The good ended happily and the bad ended unhappily. That is what fiction means.
The Importance of Being Ernest

This suspense is terrible. I hope it will last.

Then the evening brought Wilde, the 1997 biopic starring Stephen Fry as Wilde and the ever-annoying Jude Law as the also ever-annoying Bosie. Whenever I watch this, I have the 1960 Trials of Oscar Wilde running through my internal projection box. In both films there are scenes of the key moments (like the triumph of Ernest's opening and the waiting about in hotel rooms for the arrest) but other elements had to be codified for the 1960 film (this being exactly the same year as the Chatterley trial on obscenity). It's possible to use the later, more explicit film as a key in which to unlock the earlier one. And, despite knowing the ending, it still tends to make me want to cry for the poor old sod.
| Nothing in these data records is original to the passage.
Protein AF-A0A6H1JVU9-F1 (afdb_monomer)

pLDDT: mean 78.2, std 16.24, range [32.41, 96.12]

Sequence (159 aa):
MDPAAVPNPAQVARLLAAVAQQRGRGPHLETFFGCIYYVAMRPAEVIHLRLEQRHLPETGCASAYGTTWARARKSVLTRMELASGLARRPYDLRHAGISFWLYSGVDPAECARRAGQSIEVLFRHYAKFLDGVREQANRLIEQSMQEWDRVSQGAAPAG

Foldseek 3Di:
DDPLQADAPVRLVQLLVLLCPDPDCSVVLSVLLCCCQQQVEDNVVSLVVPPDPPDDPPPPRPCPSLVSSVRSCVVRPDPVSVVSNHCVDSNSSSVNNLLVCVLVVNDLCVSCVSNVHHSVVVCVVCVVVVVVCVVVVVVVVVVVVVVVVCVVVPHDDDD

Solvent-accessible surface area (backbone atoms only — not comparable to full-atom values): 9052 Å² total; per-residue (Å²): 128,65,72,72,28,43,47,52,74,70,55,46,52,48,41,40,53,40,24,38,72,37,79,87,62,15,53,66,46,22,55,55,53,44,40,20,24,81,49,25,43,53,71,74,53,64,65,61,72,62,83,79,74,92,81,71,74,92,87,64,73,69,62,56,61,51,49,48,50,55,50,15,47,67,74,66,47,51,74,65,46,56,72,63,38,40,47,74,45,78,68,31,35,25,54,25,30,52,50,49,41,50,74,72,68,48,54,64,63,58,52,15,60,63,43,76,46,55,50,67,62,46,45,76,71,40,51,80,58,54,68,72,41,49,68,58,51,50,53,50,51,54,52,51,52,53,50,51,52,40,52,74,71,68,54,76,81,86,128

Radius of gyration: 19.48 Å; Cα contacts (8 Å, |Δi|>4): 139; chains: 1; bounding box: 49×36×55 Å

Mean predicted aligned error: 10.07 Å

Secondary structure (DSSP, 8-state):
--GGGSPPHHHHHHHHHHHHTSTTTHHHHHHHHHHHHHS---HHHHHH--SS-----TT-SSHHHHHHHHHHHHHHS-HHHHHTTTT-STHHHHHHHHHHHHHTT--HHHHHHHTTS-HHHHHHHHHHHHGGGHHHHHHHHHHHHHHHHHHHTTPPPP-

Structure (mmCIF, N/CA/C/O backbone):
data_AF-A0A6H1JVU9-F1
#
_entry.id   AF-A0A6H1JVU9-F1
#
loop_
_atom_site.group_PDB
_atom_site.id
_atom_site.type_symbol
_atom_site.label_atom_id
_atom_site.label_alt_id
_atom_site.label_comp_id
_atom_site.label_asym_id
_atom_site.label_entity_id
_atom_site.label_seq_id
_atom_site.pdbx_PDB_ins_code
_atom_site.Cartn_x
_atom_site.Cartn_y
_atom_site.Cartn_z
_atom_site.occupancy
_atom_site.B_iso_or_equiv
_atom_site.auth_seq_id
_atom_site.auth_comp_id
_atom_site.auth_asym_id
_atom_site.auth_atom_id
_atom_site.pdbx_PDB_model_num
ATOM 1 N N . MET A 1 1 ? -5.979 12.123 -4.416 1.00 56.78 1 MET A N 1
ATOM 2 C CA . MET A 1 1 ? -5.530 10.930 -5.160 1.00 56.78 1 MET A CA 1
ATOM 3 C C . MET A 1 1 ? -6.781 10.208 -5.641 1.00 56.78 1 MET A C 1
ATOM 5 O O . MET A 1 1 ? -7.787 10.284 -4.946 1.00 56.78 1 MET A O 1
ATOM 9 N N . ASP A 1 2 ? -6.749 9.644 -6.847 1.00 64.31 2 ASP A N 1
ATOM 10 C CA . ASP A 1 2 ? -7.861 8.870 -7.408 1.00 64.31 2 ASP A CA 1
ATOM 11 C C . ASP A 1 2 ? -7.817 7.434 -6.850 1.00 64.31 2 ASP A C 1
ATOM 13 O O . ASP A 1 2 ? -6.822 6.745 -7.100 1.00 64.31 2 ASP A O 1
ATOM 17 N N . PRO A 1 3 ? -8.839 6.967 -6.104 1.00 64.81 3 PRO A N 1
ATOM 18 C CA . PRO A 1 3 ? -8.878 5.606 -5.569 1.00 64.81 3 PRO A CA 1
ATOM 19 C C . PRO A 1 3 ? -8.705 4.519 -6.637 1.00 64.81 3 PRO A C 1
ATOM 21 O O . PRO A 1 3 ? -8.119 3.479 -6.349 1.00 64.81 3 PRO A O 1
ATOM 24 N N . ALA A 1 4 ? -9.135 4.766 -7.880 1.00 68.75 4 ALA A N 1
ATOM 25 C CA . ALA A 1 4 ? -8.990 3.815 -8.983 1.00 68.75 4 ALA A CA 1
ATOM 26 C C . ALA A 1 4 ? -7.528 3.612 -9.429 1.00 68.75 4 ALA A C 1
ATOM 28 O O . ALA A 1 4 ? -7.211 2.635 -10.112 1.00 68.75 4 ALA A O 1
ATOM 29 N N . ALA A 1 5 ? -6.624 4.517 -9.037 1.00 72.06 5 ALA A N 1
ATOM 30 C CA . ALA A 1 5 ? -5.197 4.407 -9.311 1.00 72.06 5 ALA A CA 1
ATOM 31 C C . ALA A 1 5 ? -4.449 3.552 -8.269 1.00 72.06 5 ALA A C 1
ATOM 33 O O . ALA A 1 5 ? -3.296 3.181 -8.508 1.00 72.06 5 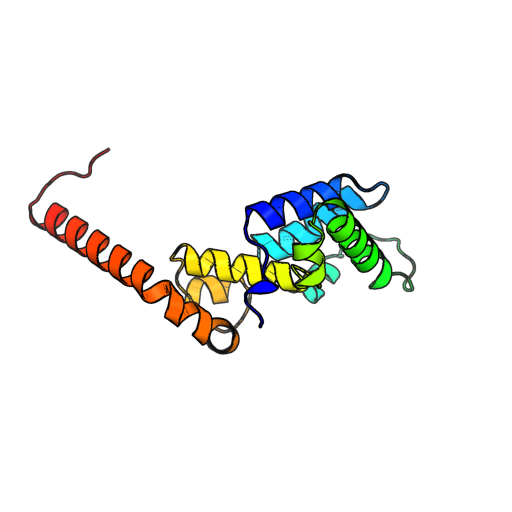ALA A O 1
ATOM 34 N N . VAL A 1 6 ? -5.078 3.225 -7.132 1.00 82.88 6 VAL A N 1
ATOM 35 C CA . VAL A 1 6 ? -4.445 2.506 -6.019 1.00 82.88 6 VAL A CA 1
ATOM 36 C C . VAL A 1 6 ? -4.616 0.998 -6.193 1.00 82.88 6 VAL A C 1
ATOM 38 O O . VAL A 1 6 ? -5.745 0.512 -6.177 1.00 82.88 6 VAL A O 1
ATOM 41 N N . PRO A 1 7 ? -3.524 0.229 -6.337 1.00 86.88 7 PRO A N 1
ATOM 42 C CA . PRO A 1 7 ? -3.624 -1.220 -6.422 1.00 86.88 7 PRO A CA 1
ATOM 43 C C . PRO A 1 7 ? -4.015 -1.838 -5.073 1.00 86.88 7 PRO A C 1
ATOM 45 O O . PRO A 1 7 ? -3.487 -1.468 -4.027 1.00 86.88 7 PRO A O 1
ATOM 48 N N . ASN A 1 8 ? -4.899 -2.833 -5.108 1.00 89.19 8 ASN A N 1
ATOM 49 C CA . ASN A 1 8 ? -5.173 -3.710 -3.972 1.00 89.19 8 ASN A CA 1
ATOM 50 C C . ASN A 1 8 ? -4.003 -4.698 -3.729 1.00 89.19 8 ASN A C 1
ATOM 52 O O . ASN A 1 8 ? -3.138 -4.854 -4.598 1.00 89.19 8 ASN A O 1
ATOM 56 N N . PRO A 1 9 ? -3.957 -5.410 -2.585 1.00 90.62 9 PRO A N 1
ATOM 57 C CA . PRO A 1 9 ? -2.837 -6.300 -2.262 1.00 90.62 9 PRO A CA 1
ATOM 58 C C . PRO A 1 9 ? -2.551 -7.379 -3.319 1.00 90.62 9 PRO A C 1
ATOM 60 O O . PRO A 1 9 ? -1.391 -7.655 -3.624 1.00 90.62 9 PRO A O 1
ATOM 63 N N . ALA A 1 10 ? -3.587 -7.950 -3.942 1.00 92.62 10 ALA A N 1
ATOM 64 C CA . ALA A 1 10 ? -3.422 -8.953 -4.995 1.00 92.62 10 ALA A CA 1
ATOM 65 C C . ALA A 1 10 ? -2.817 -8.352 -6.279 1.00 92.62 10 ALA A C 1
ATOM 67 O O . ALA A 1 10 ? -1.958 -8.962 -6.918 1.00 92.62 10 ALA A O 1
ATOM 68 N N . GLN A 1 11 ? -3.230 -7.139 -6.656 1.00 93.56 11 GLN A N 1
ATOM 69 C CA . GLN A 1 11 ? -2.636 -6.375 -7.756 1.00 93.56 11 GLN A CA 1
ATOM 70 C C . GLN A 1 11 ? -1.168 -6.044 -7.473 1.00 93.56 11 GLN A C 1
ATOM 72 O O . GLN A 1 11 ? -0.329 -6.204 -8.360 1.00 93.56 11 GLN A O 1
ATOM 77 N N . VAL A 1 12 ? -0.838 -5.643 -6.241 1.00 94.31 12 VAL A N 1
ATOM 78 C CA . VAL A 1 12 ? 0.550 -5.378 -5.836 1.00 94.31 12 VAL A CA 1
ATOM 79 C C . VAL A 1 12 ? 1.404 -6.639 -5.931 1.00 94.31 12 VAL A C 1
ATOM 81 O O . VAL A 1 12 ? 2.475 -6.587 -6.529 1.00 94.31 12 VAL A O 1
ATOM 84 N N . ALA A 1 13 ? 0.925 -7.779 -5.427 1.00 94.12 13 ALA A N 1
ATOM 85 C CA . ALA A 1 13 ? 1.655 -9.044 -5.503 1.00 94.12 13 ALA A CA 1
ATOM 86 C C . ALA A 1 13 ? 1.985 -9.434 -6.956 1.00 94.12 13 ALA A C 1
ATOM 88 O O . ALA A 1 13 ? 3.129 -9.769 -7.265 1.00 94.12 13 ALA A O 1
ATOM 89 N N . ARG A 1 14 ? 1.015 -9.301 -7.875 1.00 96.12 14 ARG A N 1
ATOM 90 C CA . ARG A 1 14 ? 1.243 -9.533 -9.313 1.00 96.12 14 ARG A CA 1
ATOM 91 C C . ARG A 1 14 ? 2.289 -8.583 -9.895 1.00 96.12 14 ARG A C 1
ATOM 93 O O . ARG A 1 14 ? 3.140 -9.015 -10.669 1.00 96.12 14 ARG A O 1
ATOM 100 N N . LEU A 1 15 ? 2.236 -7.300 -9.535 1.00 94.81 15 LEU A N 1
ATOM 101 C CA . LEU A 1 15 ? 3.192 -6.296 -10.008 1.00 94.81 15 LEU A CA 1
ATOM 102 C C . LEU A 1 15 ? 4.616 -6.580 -9.513 1.00 94.81 15 LEU A C 1
ATOM 104 O O . LEU A 1 15 ? 5.550 -6.501 -10.308 1.00 94.81 15 LEU A O 1
ATOM 108 N N . LEU A 1 16 ? 4.789 -6.933 -8.237 1.00 94.38 16 LEU A N 1
ATOM 109 C CA . LEU A 1 16 ? 6.099 -7.252 -7.659 1.00 94.38 16 LEU A CA 1
ATOM 110 C C . LEU A 1 16 ? 6.697 -8.515 -8.288 1.00 94.38 16 LEU A C 1
ATOM 112 O O . LEU A 1 16 ? 7.830 -8.472 -8.767 1.00 94.38 16 LEU A O 1
ATOM 116 N N . ALA A 1 17 ? 5.901 -9.580 -8.429 1.00 94.44 17 ALA A N 1
ATOM 117 C CA . ALA A 1 17 ? 6.329 -10.799 -9.113 1.00 94.44 17 ALA A CA 1
ATOM 118 C C . ALA A 1 17 ? 6.746 -10.529 -10.573 1.00 94.44 17 ALA A C 1
ATOM 120 O O . ALA A 1 17 ? 7.751 -11.051 -11.055 1.00 94.44 17 ALA A O 1
ATOM 121 N N . ALA A 1 18 ? 6.020 -9.658 -11.280 1.00 93.12 18 ALA A N 1
ATOM 122 C CA . ALA A 1 18 ? 6.367 -9.260 -12.644 1.00 93.12 18 ALA A CA 1
ATOM 123 C C . ALA A 1 18 ? 7.646 -8.421 -12.737 1.00 93.12 18 ALA A C 1
ATOM 125 O O . ALA A 1 18 ? 8.317 -8.434 -13.769 1.00 93.12 18 ALA A O 1
ATOM 126 N N . VAL A 1 19 ? 7.993 -7.669 -11.691 1.00 92.00 19 VAL A N 1
ATOM 127 C CA . VAL A 1 19 ? 9.299 -7.007 -11.608 1.00 92.00 19 VAL A CA 1
ATOM 128 C C . VAL A 1 19 ? 10.398 -8.046 -11.383 1.00 92.00 19 VAL A C 1
ATOM 130 O O . VAL A 1 19 ? 11.399 -8.013 -12.098 1.00 92.00 19 VAL A O 1
ATOM 133 N N . ALA A 1 20 ? 10.189 -8.993 -10.466 1.00 90.12 20 ALA A N 1
ATOM 134 C CA . ALA A 1 20 ? 11.149 -10.045 -10.131 1.00 90.12 20 ALA A CA 1
ATOM 135 C C . ALA A 1 20 ? 11.550 -10.899 -11.345 1.00 90.12 20 ALA A C 1
ATOM 137 O O . ALA A 1 20 ? 12.715 -11.248 -11.518 1.00 90.12 20 ALA A O 1
ATOM 138 N N . GLN A 1 21 ? 10.589 -11.182 -12.230 1.00 91.00 21 GLN A N 1
ATOM 139 C CA . GLN A 1 21 ? 10.794 -11.987 -13.438 1.00 91.00 21 GLN A CA 1
ATOM 140 C C . GLN A 1 21 ? 11.553 -11.261 -14.565 1.00 91.00 21 GLN A C 1
ATOM 142 O O . GLN A 1 21 ? 11.926 -11.885 -15.562 1.00 91.00 21 GLN A O 1
ATOM 147 N N . GLN A 1 22 ? 11.800 -9.951 -14.457 1.00 88.94 22 GLN A N 1
ATOM 148 C CA . GLN A 1 22 ? 12.546 -9.223 -15.485 1.00 88.94 22 GLN A CA 1
ATOM 149 C C . GLN A 1 22 ? 14.054 -9.487 -15.382 1.00 88.94 22 GLN A C 1
ATOM 151 O O . GLN A 1 22 ? 14.659 -9.384 -14.317 1.00 88.94 22 GLN A O 1
ATOM 156 N N . ARG A 1 23 ? 14.693 -9.771 -16.527 1.00 79.00 23 ARG A N 1
ATOM 157 C CA . ARG A 1 23 ? 16.148 -9.992 -16.617 1.00 79.00 23 ARG A CA 1
ATOM 158 C C . ARG A 1 23 ? 16.950 -8.782 -16.110 1.00 79.00 23 ARG A C 1
ATOM 160 O O . ARG A 1 23 ? 16.514 -7.634 -16.207 1.00 79.00 23 ARG A O 1
ATOM 167 N N . GLY A 1 24 ? 18.173 -9.031 -15.642 1.00 80.69 24 GLY A N 1
ATOM 168 C CA . GLY A 1 24 ? 19.077 -7.987 -15.158 1.00 80.69 24 GLY A CA 1
ATOM 169 C C . GLY A 1 24 ? 18.717 -7.540 -13.742 1.00 80.69 24 GLY A C 1
ATOM 170 O O . GLY A 1 24 ? 18.878 -8.300 -12.798 1.00 80.69 24 GLY A O 1
ATOM 171 N N . ARG A 1 25 ? 18.244 -6.299 -13.579 1.00 75.38 25 ARG A N 1
ATOM 172 C CA . ARG A 1 25 ? 17.998 -5.690 -12.255 1.00 75.38 25 ARG A CA 1
ATOM 173 C C . ARG A 1 25 ? 16.622 -5.991 -11.649 1.00 75.38 25 ARG A C 1
ATOM 175 O O . ARG A 1 25 ? 16.325 -5.442 -10.593 1.00 75.38 25 ARG A O 1
ATOM 182 N N . GLY A 1 26 ? 15.793 -6.817 -12.292 1.00 80.44 26 GLY A N 1
ATOM 183 C CA . GLY A 1 26 ? 14.433 -7.137 -11.837 1.00 80.44 26 GLY A CA 1
ATOM 184 C C . GLY A 1 26 ? 14.361 -7.585 -10.373 1.00 80.44 26 GLY A C 1
ATOM 185 O O . GLY A 1 26 ? 13.702 -6.898 -9.596 1.00 80.44 26 GLY A O 1
ATOM 186 N N . PRO A 1 27 ? 15.108 -8.623 -9.948 1.00 80.88 27 PRO A N 1
ATOM 187 C CA . PRO A 1 27 ? 15.087 -9.097 -8.560 1.00 80.88 27 PRO A CA 1
ATOM 188 C C . PRO A 1 27 ? 15.441 -8.019 -7.522 1.00 80.88 27 PRO A C 1
ATOM 190 O O . PRO A 1 27 ? 14.758 -7.866 -6.518 1.00 80.88 27 PRO A O 1
ATOM 193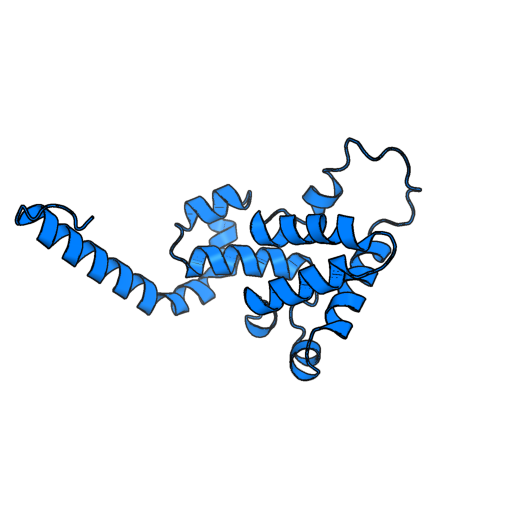 N N . HIS A 1 28 ? 16.455 -7.188 -7.780 1.00 80.75 28 HIS A N 1
ATOM 194 C CA . HIS A 1 28 ? 16.797 -6.082 -6.872 1.00 80.75 28 HIS A CA 1
ATOM 195 C C . HIS A 1 28 ? 15.727 -4.981 -6.848 1.00 80.75 28 HIS A C 1
ATOM 197 O O . HIS A 1 28 ? 15.515 -4.328 -5.825 1.00 80.75 28 HIS A O 1
ATOM 203 N N . LEU A 1 29 ? 15.054 -4.752 -7.979 1.00 85.06 29 LEU A N 1
ATOM 204 C CA . LEU A 1 29 ? 13.983 -3.768 -8.070 1.00 85.06 29 LEU A CA 1
ATOM 205 C C . LEU A 1 29 ? 12.681 -4.258 -7.428 1.00 85.06 29 LEU A C 1
ATOM 207 O O . LEU A 1 29 ? 11.903 -3.425 -6.971 1.00 85.06 29 LEU A O 1
ATOM 211 N N . GLU A 1 30 ? 12.453 -5.567 -7.328 1.00 88.38 30 GLU A N 1
ATOM 212 C CA . GLU A 1 30 ? 11.358 -6.117 -6.525 1.00 88.38 30 GLU A CA 1
ATOM 213 C C . GLU A 1 30 ? 11.504 -5.683 -5.066 1.00 88.38 30 GLU A C 1
ATOM 215 O O . GLU A 1 30 ? 10.570 -5.097 -4.523 1.00 88.38 30 GLU A O 1
ATOM 220 N N . THR A 1 31 ? 12.684 -5.865 -4.458 1.00 86.50 31 THR A N 1
ATOM 221 C CA . THR A 1 31 ? 12.951 -5.390 -3.090 1.00 86.50 31 THR A CA 1
ATOM 222 C C . THR A 1 31 ? 12.746 -3.878 -2.981 1.00 86.50 31 THR A C 1
ATOM 224 O O . THR A 1 31 ? 12.099 -3.408 -2.049 1.00 86.50 31 THR A O 1
ATOM 227 N N . PHE A 1 32 ? 13.225 -3.106 -3.963 1.00 85.56 32 PHE A N 1
ATOM 228 C CA . PHE A 1 32 ? 13.027 -1.653 -4.015 1.00 85.56 32 PHE A CA 1
ATOM 229 C C . PHE A 1 32 ? 11.539 -1.260 -3.987 1.00 85.56 32 PHE A C 1
AT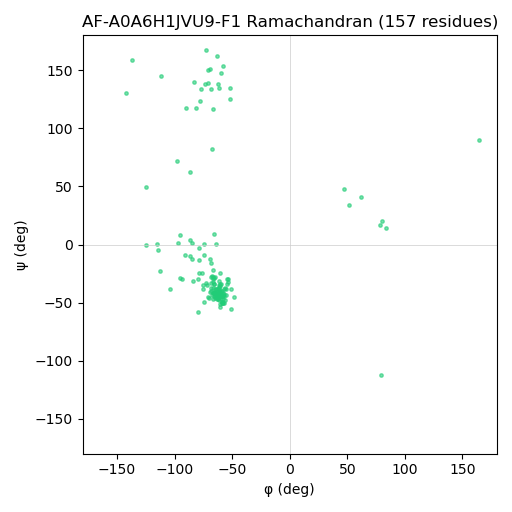OM 231 O O . PHE A 1 32 ? 11.136 -0.430 -3.173 1.00 85.56 32 PHE A O 1
ATOM 238 N N . PHE A 1 33 ? 10.703 -1.851 -4.848 1.00 88.94 33 PHE A N 1
ATOM 239 C CA . PHE A 1 33 ? 9.266 -1.552 -4.887 1.00 88.94 33 PHE A CA 1
ATOM 240 C C . PHE A 1 33 ? 8.518 -2.145 -3.686 1.00 88.94 33 PHE A C 1
ATOM 242 O O . PHE A 1 33 ? 7.585 -1.521 -3.179 1.00 88.94 33 PHE A O 1
ATOM 249 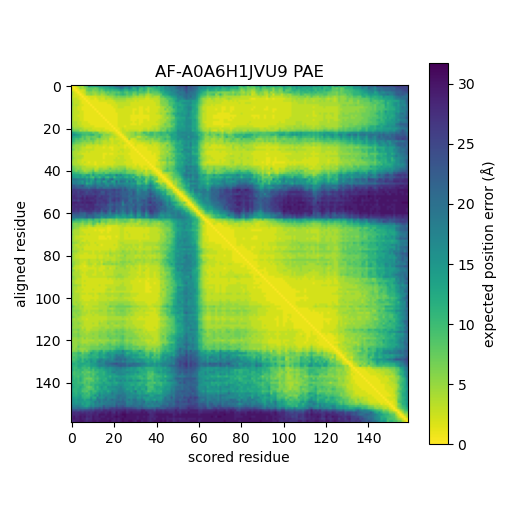N N . GLY A 1 34 ? 8.961 -3.298 -3.185 1.00 88.75 34 GLY A N 1
ATOM 250 C CA . GLY A 1 34 ? 8.469 -3.917 -1.960 1.00 88.75 34 GLY A CA 1
ATOM 251 C C . GLY A 1 34 ? 8.652 -3.001 -0.752 1.00 88.75 34 GLY A C 1
ATOM 252 O O . GLY A 1 34 ? 7.701 -2.792 -0.009 1.00 88.75 34 GLY A O 1
ATOM 253 N N . CYS A 1 35 ? 9.811 -2.355 -0.606 1.00 88.44 35 CYS A N 1
ATOM 254 C CA . CYS A 1 35 ? 10.053 -1.352 0.436 1.00 88.44 35 CYS A CA 1
ATOM 255 C C . CYS A 1 35 ? 9.103 -0.145 0.340 1.00 88.44 35 CYS A C 1
ATOM 257 O O . CYS A 1 35 ? 8.662 0.389 1.359 1.00 88.44 35 CYS A O 1
ATOM 259 N N . ILE A 1 36 ? 8.741 0.277 -0.875 1.00 88.50 36 ILE A N 1
ATOM 260 C CA . ILE A 1 36 ? 7.769 1.361 -1.073 1.00 88.50 36 ILE A CA 1
ATOM 261 C C . ILE A 1 36 ? 6.363 0.917 -0.639 1.00 88.50 36 ILE A C 1
ATOM 263 O O . ILE A 1 36 ? 5.640 1.720 -0.059 1.00 88.50 36 ILE A O 1
ATOM 267 N N . TYR A 1 37 ? 5.975 -0.336 -0.885 1.00 91.06 37 TYR A N 1
ATOM 268 C CA . TYR A 1 37 ? 4.658 -0.854 -0.502 1.00 91.06 37 TYR A CA 1
ATOM 269 C C . TYR A 1 37 ? 4.567 -1.238 0.984 1.00 91.06 37 TYR A C 1
ATOM 271 O O . TYR A 1 37 ? 3.739 -0.699 1.712 1.00 91.06 37 TYR A O 1
ATOM 279 N N . TYR A 1 38 ? 5.425 -2.149 1.444 1.00 87.56 38 TYR A N 1
ATOM 280 C CA . TYR A 1 38 ? 5.340 -2.764 2.772 1.00 87.56 38 TYR A CA 1
ATOM 281 C C . TYR A 1 38 ? 5.859 -1.885 3.903 1.00 87.56 38 TYR A C 1
ATOM 283 O O . TYR A 1 38 ? 5.464 -2.086 5.045 1.00 87.56 38 TYR A O 1
ATOM 291 N N . VAL A 1 39 ? 6.756 -0.942 3.606 1.00 86.75 39 VAL A N 1
ATOM 292 C CA . VAL A 1 39 ? 7.359 -0.054 4.615 1.00 86.75 39 VAL A CA 1
ATOM 293 C C . VAL A 1 39 ? 6.930 1.396 4.392 1.00 86.75 39 VAL A C 1
ATOM 295 O O . VAL A 1 39 ? 7.248 2.268 5.190 1.00 86.75 39 VAL A O 1
ATOM 298 N N . ALA A 1 40 ? 6.182 1.673 3.318 1.00 85.56 40 ALA A N 1
ATOM 299 C CA . ALA A 1 40 ? 5.824 3.023 2.911 1.00 85.56 40 ALA A CA 1
ATOM 300 C C . ALA A 1 40 ? 7.043 3.957 2.914 1.00 85.56 40 ALA A C 1
ATOM 302 O O . ALA A 1 40 ? 6.958 5.055 3.445 1.00 85.56 40 ALA A O 1
ATOM 303 N N . MET A 1 41 ? 8.181 3.557 2.337 1.00 80.19 41 MET A N 1
ATOM 304 C CA . MET A 1 41 ? 9.307 4.483 2.146 1.00 80.19 41 MET A CA 1
ATOM 305 C C . MET A 1 41 ? 8.988 5.514 1.058 1.00 80.19 41 MET A C 1
ATOM 307 O O . MET A 1 41 ? 8.222 5.241 0.125 1.00 80.19 41 MET A O 1
ATOM 311 N N . ARG A 1 42 ? 9.549 6.728 1.134 1.00 72.19 42 ARG A N 1
ATOM 312 C CA . ARG A 1 42 ? 9.466 7.661 -0.002 1.00 72.19 42 ARG A CA 1
ATOM 313 C C . ARG A 1 42 ? 10.417 7.163 -1.089 1.00 72.19 42 ARG A C 1
ATOM 315 O O . ARG A 1 42 ? 11.556 6.840 -0.773 1.00 72.19 42 ARG A O 1
ATOM 322 N N . PRO A 1 43 ? 10.047 7.177 -2.381 1.00 60.06 43 PRO A N 1
ATOM 323 C CA . PRO A 1 43 ? 10.963 6.770 -3.448 1.00 60.06 43 PRO A CA 1
ATOM 324 C C . PRO A 1 43 ? 12.300 7.524 -3.422 1.00 60.06 43 PRO A C 1
ATOM 326 O O . PRO A 1 43 ? 13.327 6.945 -3.750 1.00 60.06 43 PRO A O 1
ATOM 329 N N . ALA A 1 44 ? 12.298 8.791 -2.984 1.00 55.78 44 ALA A N 1
ATOM 330 C CA . ALA A 1 44 ? 13.511 9.588 -2.796 1.00 55.78 44 ALA A CA 1
ATOM 331 C C . ALA A 1 44 ? 14.437 9.049 -1.683 1.00 55.78 44 ALA A C 1
ATOM 333 O O . ALA A 1 44 ? 15.656 9.119 -1.829 1.00 55.78 44 ALA A O 1
ATOM 334 N N . GLU A 1 45 ? 13.872 8.472 -0.618 1.00 53.19 45 GLU A N 1
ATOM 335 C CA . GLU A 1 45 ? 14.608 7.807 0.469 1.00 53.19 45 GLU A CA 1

Yet each man kills the thing he loves
By each let this be heard.
Some do it with a bitter look,
some with a flattering word.
The coward does it with a kiss,
the brave man with a sword.

The Ballad of Reading Gaol

Sadly, the day did not stretch to the lovely 1999 film version of An Ideal Husband in which Cate Blanchett is perfect as the prim wife, Mini Driver pouts as the usual little madam and Rupert Everett is the perfect Wildean cad. They should force Everett to be in film adaptations of all the other plays as well. Just so I could have an entire day of him speaking Wilde's words. That may be a very specialised market though.

I have made an important discovery... that alcohol, taken in sufficient quantities, produces all the effect of intoxication.

Back in the early 90s I was in Paris and went on a visit to Pere Lechaise, the famous graveyard. At the metro station, I bought white carnations (no green, you'd think the florist there would know) and then we armed ourselves with a map of the city of the dead. Like a particularly morbid 'Hollywood Stars' map. One of my friends wanted to find an actress, and we all wanted to find Edith Piaf.

"My wallpaper and I are fighting a duel to the death. One or the other of us has to go."

at the hotel in Paris, as he lay dying.

We didn't want to find Jim Morrison but his grave seemed to be some black hole forcing us to have a look. There was a rather creepy bloke hanging about it who kept asking us if the flowers were for Morrison. I tried to explain who they were for, but it seems my "non, Oscar Wilde" was not comprehensible. We eventually found the beautiful Epstein-designed tomb, smeared with lipstick and with the back covered in quotes and - perhaps unsurprising - Smiths' lyrics. All in all a neat coda to the teenage fascination with Wilde (and, in fact, the Smiths) that had seen me devouring every one of his plays.

Wilde is frequently misquoted for something from which the line "one of Oscar's!", frequently yelled in our office when things go wrong, comes: the Monty Python Oscar Wilde Sketch:
WHISTLER: Your Highness, you are also like a stream of bat's piss.
WHISTLER: It was one of Wilde's. One of Wilde's.
OSCAR: It sodding was not! It was Shaw!